Your objective - Begin at the line containing "ATOM 156 C CA" and retype each line through the end of the records exactly. Include nothing else and no pictures.

Supplied entries -
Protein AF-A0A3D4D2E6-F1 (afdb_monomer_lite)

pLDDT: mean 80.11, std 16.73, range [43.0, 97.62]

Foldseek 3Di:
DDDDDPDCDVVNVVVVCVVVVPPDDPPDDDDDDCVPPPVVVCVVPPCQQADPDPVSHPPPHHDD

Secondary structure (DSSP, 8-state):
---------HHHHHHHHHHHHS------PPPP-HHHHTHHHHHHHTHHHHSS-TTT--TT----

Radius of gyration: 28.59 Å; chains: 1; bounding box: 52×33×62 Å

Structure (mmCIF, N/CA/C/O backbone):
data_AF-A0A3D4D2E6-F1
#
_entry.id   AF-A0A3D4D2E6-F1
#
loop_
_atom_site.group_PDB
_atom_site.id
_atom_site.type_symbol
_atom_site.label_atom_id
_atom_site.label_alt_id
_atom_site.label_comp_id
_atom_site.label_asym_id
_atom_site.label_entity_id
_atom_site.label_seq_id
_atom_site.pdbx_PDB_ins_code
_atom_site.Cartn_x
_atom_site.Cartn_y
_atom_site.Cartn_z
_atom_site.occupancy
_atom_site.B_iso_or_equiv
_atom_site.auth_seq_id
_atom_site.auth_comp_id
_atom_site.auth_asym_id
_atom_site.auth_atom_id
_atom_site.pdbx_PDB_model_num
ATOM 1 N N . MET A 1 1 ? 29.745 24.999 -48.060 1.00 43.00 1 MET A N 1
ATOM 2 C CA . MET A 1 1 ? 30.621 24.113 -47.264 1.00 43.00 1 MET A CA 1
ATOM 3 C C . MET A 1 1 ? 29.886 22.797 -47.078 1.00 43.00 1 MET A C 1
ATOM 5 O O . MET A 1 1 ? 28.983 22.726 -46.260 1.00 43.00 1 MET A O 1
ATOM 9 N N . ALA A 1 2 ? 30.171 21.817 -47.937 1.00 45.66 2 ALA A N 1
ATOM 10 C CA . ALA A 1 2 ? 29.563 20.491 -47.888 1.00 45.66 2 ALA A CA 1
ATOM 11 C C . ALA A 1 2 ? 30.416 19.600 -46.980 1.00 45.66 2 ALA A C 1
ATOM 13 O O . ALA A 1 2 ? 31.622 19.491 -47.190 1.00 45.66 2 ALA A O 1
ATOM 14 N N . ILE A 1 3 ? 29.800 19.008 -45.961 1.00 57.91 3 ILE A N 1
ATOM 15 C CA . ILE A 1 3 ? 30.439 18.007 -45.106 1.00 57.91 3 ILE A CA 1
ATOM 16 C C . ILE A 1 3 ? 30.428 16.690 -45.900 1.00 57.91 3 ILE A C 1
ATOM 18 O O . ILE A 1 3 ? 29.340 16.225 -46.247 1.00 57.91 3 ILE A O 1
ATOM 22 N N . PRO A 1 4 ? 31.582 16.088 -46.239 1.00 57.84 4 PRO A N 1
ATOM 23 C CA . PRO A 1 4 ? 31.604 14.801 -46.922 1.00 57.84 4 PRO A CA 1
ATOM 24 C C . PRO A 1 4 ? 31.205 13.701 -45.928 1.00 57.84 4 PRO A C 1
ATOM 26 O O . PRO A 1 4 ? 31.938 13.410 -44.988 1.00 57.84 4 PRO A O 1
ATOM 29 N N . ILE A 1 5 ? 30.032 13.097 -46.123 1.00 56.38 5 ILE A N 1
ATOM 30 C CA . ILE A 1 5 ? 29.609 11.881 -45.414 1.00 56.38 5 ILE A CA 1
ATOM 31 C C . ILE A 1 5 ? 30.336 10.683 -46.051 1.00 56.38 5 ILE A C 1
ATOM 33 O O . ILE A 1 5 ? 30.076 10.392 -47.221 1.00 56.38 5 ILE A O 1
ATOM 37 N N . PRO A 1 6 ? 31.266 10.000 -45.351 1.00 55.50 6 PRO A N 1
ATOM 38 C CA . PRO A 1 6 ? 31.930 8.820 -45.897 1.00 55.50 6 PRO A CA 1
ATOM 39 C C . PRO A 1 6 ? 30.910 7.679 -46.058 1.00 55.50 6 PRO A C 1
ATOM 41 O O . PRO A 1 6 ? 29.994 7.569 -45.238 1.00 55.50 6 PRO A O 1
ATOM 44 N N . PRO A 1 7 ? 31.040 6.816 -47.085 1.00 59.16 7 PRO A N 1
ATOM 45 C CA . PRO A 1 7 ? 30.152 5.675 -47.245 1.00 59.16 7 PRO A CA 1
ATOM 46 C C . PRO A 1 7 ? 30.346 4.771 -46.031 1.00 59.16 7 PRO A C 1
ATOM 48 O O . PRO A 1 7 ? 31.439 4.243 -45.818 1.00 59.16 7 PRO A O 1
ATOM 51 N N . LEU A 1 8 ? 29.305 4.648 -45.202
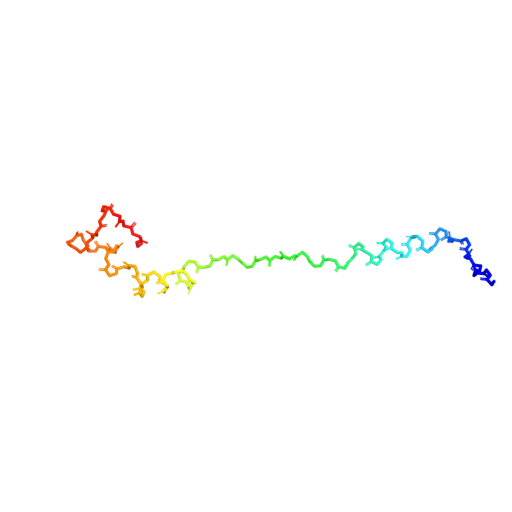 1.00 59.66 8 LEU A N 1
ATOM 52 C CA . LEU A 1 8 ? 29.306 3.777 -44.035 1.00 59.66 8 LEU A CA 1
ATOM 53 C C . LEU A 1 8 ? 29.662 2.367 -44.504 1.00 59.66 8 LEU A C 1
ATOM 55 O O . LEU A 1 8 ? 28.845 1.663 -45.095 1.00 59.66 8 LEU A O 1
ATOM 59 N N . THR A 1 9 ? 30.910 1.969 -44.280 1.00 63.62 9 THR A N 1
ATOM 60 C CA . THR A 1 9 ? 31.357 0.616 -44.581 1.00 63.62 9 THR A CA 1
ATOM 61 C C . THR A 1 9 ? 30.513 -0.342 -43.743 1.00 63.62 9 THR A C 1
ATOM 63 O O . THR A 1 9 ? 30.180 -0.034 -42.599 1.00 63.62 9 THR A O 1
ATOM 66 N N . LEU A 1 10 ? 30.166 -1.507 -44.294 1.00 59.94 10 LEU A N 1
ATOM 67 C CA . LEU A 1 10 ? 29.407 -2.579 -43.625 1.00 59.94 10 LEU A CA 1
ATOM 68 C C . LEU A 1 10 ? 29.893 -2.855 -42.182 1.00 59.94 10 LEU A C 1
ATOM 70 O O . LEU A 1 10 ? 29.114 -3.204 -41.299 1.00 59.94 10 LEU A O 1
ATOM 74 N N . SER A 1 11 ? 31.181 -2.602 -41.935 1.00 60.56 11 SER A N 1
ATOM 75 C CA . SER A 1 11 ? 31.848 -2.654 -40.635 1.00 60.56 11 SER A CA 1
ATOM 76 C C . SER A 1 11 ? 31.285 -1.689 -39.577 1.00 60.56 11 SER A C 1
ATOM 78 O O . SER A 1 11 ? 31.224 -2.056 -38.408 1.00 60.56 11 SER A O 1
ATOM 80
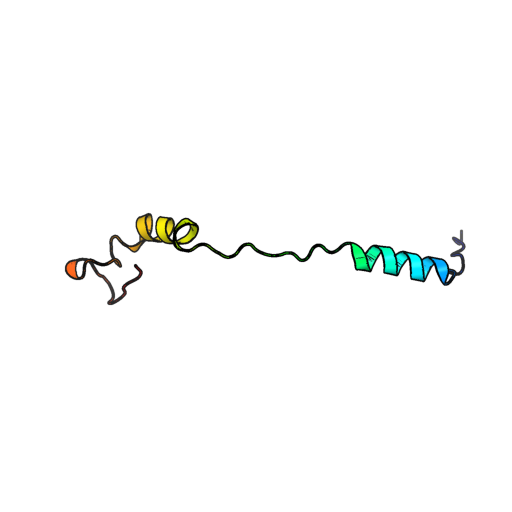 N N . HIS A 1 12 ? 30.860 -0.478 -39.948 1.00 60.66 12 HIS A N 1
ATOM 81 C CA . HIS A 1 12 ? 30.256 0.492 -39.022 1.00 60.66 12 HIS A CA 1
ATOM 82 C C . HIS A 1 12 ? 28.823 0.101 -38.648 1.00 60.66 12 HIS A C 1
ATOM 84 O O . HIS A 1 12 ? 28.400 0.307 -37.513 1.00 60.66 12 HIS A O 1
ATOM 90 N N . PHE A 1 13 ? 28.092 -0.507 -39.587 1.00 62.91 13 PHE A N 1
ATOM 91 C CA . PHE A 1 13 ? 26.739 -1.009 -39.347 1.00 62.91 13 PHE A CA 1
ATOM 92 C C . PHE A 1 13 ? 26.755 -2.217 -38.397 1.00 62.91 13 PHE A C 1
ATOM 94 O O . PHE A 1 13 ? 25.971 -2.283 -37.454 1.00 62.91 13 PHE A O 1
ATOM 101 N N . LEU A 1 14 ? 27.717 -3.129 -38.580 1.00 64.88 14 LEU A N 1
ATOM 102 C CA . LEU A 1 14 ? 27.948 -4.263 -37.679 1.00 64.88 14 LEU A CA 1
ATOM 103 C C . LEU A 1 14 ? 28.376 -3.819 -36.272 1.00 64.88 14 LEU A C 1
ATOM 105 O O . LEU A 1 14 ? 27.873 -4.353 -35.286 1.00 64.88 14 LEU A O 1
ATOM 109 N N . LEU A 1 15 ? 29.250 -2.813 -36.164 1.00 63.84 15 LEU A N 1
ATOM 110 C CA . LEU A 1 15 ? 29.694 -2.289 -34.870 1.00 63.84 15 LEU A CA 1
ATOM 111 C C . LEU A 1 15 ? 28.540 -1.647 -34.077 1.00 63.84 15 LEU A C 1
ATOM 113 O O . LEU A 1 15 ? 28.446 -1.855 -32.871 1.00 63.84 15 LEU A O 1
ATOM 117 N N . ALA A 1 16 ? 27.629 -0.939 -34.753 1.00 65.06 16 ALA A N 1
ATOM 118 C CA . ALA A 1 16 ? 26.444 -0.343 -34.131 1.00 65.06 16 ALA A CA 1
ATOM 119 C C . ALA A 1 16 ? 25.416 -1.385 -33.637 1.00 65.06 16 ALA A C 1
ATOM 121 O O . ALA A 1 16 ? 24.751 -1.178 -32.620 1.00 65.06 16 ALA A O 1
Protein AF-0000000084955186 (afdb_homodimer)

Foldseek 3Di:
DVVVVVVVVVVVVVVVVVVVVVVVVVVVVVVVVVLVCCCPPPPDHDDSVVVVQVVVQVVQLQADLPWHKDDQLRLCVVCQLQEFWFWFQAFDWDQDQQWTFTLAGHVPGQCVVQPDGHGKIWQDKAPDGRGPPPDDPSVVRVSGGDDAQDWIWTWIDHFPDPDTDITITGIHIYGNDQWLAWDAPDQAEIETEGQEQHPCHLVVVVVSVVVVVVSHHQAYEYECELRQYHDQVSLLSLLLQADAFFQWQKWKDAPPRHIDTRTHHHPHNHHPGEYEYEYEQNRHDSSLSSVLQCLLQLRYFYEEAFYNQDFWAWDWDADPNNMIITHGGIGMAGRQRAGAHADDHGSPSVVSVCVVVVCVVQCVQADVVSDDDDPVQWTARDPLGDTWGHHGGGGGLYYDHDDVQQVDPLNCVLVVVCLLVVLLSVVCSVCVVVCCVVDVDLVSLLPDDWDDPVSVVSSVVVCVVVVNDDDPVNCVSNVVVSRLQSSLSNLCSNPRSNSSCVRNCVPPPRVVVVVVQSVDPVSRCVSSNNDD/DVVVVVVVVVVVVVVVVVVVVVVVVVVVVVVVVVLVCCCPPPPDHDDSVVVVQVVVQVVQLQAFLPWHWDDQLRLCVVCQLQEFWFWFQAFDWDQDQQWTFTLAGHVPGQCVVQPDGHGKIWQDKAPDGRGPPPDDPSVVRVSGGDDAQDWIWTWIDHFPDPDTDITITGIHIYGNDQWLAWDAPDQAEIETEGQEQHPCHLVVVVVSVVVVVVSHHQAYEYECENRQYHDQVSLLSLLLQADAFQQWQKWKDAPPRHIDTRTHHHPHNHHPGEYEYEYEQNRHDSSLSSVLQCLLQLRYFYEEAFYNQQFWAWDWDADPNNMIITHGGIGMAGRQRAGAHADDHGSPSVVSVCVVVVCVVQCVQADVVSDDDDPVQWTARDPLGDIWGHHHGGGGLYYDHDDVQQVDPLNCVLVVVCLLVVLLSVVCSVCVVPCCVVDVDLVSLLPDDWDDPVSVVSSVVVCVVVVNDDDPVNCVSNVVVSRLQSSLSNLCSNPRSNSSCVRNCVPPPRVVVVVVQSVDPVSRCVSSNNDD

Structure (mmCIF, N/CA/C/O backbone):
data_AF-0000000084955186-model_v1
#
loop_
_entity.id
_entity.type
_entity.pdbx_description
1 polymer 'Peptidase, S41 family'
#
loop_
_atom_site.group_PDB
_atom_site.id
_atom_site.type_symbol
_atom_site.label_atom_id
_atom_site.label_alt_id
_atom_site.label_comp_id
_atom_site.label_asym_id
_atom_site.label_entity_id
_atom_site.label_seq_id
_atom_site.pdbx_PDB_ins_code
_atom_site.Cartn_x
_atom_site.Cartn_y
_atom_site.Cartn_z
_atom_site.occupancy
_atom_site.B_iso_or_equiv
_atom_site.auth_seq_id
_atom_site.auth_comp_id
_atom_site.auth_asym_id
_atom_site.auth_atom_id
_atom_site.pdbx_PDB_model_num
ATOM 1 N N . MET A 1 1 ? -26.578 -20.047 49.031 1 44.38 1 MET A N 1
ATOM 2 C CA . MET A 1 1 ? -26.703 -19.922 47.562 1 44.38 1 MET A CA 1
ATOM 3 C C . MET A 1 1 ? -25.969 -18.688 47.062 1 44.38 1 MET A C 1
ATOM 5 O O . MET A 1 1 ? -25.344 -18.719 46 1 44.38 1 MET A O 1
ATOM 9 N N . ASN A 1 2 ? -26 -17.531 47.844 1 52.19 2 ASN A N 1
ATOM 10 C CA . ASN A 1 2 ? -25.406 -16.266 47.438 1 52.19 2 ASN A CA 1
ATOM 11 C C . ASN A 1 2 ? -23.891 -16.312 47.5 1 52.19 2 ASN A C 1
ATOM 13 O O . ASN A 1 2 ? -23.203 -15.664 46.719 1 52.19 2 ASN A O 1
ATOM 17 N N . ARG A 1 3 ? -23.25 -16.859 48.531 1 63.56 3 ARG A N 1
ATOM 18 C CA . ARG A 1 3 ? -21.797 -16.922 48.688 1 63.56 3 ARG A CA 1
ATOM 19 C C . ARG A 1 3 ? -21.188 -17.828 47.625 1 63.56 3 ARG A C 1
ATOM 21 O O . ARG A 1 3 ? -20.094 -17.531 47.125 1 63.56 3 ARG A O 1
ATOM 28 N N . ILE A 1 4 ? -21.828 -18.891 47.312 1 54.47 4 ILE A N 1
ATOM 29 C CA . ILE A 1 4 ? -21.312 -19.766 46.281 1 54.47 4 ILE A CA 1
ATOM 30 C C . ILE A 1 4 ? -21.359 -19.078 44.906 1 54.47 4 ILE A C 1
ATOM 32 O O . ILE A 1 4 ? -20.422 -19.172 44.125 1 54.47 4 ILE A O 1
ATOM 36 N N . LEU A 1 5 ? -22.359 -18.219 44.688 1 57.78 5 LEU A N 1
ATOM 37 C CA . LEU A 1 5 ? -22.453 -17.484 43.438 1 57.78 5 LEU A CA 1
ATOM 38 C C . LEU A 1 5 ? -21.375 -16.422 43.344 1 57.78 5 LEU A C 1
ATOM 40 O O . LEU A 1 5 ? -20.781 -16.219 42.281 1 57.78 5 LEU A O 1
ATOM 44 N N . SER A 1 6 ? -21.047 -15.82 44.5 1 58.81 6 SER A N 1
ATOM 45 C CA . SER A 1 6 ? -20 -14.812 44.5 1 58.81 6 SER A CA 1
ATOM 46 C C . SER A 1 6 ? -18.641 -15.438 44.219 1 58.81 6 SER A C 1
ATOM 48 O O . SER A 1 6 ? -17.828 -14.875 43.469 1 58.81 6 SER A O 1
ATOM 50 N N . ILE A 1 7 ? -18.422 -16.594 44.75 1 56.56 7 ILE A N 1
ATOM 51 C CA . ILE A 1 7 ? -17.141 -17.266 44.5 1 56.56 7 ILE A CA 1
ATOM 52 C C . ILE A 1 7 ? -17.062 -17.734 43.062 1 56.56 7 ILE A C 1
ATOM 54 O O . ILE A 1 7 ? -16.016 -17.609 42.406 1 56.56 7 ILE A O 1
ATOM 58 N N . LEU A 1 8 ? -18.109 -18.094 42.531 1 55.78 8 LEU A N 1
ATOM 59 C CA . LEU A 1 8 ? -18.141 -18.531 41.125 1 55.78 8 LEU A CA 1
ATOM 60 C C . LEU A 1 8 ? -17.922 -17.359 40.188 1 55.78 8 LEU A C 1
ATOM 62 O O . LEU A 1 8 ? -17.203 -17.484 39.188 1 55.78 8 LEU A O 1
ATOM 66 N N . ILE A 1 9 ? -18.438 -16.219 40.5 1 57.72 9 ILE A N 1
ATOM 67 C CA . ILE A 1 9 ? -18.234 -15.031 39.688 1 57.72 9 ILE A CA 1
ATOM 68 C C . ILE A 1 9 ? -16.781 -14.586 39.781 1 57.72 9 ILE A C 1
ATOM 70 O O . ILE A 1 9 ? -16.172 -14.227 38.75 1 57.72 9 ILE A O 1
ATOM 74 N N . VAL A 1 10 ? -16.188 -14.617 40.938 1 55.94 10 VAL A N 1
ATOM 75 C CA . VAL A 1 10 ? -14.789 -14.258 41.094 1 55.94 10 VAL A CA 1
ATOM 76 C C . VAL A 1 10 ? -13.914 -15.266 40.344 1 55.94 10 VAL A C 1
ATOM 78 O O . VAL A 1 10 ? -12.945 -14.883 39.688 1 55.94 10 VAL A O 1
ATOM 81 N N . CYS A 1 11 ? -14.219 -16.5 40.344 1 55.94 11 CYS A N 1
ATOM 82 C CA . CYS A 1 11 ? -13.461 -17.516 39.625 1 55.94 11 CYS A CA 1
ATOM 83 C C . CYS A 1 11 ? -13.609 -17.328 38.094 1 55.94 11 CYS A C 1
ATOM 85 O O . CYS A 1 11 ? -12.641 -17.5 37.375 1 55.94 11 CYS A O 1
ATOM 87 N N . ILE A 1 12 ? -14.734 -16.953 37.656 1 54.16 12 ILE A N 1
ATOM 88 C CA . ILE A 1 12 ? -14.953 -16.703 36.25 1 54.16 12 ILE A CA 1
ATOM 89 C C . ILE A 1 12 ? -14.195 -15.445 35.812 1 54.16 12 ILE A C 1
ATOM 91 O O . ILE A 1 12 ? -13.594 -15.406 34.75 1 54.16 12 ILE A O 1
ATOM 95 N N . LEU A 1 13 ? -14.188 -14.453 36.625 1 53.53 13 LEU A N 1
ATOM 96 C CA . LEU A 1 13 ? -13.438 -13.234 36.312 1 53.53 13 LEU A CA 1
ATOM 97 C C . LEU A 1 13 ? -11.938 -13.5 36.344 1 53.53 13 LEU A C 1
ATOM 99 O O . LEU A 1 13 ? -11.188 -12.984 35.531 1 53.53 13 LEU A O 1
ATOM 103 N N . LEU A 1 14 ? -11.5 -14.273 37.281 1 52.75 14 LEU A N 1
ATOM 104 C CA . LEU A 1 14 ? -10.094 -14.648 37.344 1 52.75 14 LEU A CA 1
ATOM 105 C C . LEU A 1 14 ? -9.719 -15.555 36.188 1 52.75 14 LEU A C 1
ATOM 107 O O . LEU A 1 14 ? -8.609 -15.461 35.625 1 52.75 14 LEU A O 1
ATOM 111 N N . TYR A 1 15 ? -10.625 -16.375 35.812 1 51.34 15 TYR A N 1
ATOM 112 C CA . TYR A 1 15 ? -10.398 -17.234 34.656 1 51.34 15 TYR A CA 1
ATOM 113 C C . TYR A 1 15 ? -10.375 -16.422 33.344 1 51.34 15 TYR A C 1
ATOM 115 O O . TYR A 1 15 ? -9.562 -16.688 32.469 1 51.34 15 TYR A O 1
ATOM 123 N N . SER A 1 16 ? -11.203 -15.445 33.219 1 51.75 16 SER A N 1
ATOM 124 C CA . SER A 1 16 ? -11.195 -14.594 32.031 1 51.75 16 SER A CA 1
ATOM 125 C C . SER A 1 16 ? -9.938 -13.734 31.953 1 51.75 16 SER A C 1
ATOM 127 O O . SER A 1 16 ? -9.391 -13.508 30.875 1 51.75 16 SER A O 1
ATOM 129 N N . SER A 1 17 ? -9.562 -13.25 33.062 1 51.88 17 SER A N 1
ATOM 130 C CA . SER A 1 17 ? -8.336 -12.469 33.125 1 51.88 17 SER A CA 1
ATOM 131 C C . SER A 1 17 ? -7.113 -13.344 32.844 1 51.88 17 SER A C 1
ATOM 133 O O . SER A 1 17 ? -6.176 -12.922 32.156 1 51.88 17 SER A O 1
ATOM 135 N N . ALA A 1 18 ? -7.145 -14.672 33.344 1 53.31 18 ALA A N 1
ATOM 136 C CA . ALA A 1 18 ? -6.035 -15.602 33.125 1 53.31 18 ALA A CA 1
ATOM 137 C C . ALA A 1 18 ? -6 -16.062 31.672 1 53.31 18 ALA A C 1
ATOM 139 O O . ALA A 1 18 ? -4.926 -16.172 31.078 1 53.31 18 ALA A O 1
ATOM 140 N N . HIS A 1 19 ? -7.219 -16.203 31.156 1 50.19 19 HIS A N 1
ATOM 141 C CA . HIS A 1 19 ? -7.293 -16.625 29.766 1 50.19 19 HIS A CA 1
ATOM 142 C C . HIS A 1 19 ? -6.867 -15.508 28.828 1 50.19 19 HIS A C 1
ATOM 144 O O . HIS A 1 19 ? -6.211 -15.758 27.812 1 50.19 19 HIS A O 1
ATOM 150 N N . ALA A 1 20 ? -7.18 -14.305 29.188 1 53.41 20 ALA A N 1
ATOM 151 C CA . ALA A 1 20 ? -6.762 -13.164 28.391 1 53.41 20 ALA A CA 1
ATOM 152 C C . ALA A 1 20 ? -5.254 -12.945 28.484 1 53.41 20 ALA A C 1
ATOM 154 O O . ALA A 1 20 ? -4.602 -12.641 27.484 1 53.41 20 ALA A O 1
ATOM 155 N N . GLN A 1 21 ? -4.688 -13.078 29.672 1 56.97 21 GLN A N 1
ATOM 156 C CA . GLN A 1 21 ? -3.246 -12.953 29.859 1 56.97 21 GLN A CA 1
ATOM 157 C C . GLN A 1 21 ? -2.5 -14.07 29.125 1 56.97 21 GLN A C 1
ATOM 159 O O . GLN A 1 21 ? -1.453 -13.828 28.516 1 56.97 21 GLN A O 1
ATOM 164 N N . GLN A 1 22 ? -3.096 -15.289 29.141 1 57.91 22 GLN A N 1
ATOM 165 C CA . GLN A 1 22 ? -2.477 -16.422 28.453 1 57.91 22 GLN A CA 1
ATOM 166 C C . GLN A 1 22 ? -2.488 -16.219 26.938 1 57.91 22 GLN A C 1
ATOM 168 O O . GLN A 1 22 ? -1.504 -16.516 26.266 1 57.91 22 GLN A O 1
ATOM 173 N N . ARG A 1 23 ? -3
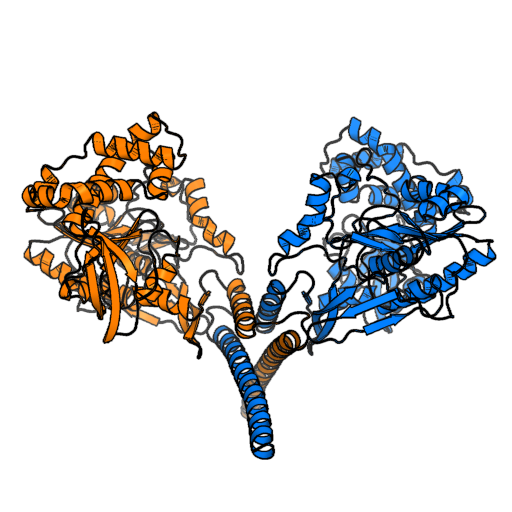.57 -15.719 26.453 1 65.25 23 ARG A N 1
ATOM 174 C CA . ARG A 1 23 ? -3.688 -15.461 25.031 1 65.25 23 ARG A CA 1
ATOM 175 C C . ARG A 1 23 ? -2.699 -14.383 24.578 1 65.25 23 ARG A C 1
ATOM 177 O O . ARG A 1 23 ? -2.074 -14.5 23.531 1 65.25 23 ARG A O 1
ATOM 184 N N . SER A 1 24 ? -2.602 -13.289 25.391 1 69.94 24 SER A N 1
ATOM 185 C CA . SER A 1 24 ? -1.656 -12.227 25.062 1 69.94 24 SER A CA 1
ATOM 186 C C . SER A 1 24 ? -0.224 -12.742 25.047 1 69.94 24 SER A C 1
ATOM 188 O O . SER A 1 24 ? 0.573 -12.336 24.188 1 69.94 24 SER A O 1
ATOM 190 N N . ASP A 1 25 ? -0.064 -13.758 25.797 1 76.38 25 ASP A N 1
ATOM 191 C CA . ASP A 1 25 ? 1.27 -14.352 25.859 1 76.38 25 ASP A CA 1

The answer -
ATOM 156 C CA . GLN A 1 21 ? -3.246 -12.953 29.859 1 56.97 21 GLN A CA 1
ATOM 157 C C . GLN A 1 21 ? -2.5 -14.07 29.125 1 56.97 21 GLN A C 1
ATOM 159 O O . GLN A 1 21 ? -1.453 -13.828 28.516 1 56.97 21 GLN A O 1
ATOM 164 N N . GLN A 1 22 ? -3.096 -15.289 29.141 1 57.91 22 GLN A N 1
ATOM 165 C CA . GLN A 1 22 ? -2.477 -16.422 28.453 1 57.91 22 GLN A CA 1
ATOM 166 C C . GLN A 1 22 ? -2.488 -16.219 26.938 1 57.91 22 GLN A C 1
ATOM 168 O O . GLN A 1 22 ? -1.504 -16.516 26.266 1 57.91 22 GLN A O 1
ATOM 173 N N . ARG A 1 23 ? -3
.57 -15.719 26.453 1 65.25 23 ARG A N 1
ATOM 174 C CA . ARG A 1 23 ? -3.688 -15.461 25.031 1 65.25 23 ARG A CA 1
ATOM 175 C C . ARG A 1 23 ? -2.699 -14.383 24.578 1 65.25 23 ARG A C 1
ATOM 177 O O . ARG A 1 23 ? -2.074 -14.5 23.531 1 65.25 23 ARG A O 1
ATOM 184 N N . SER A 1 24 ? -2.602 -13.289 25.391 1 69.94 24 SER A N 1
ATOM 185 C CA . SER A 1 24 ? -1.656 -12.227 25.062 1 69.94 24 SER A CA 1
ATOM 186 C C . SER A 1 24 ? -0.224 -12.742 25.047 1 69.94 24 SER A C 1
ATOM 188 O O . SER A 1 24 ? 0.573 -12.336 24.188 1 69.94 24 SER A O 1
ATOM 190 N N . ASP A 1 25 ? -0.064 -13.758 25.797 1 76.38 25 ASP A N 1
ATOM 191 C CA . ASP A 1 25 ? 1.27 -14.352 25.859 1 76.38 25 ASP A CA 1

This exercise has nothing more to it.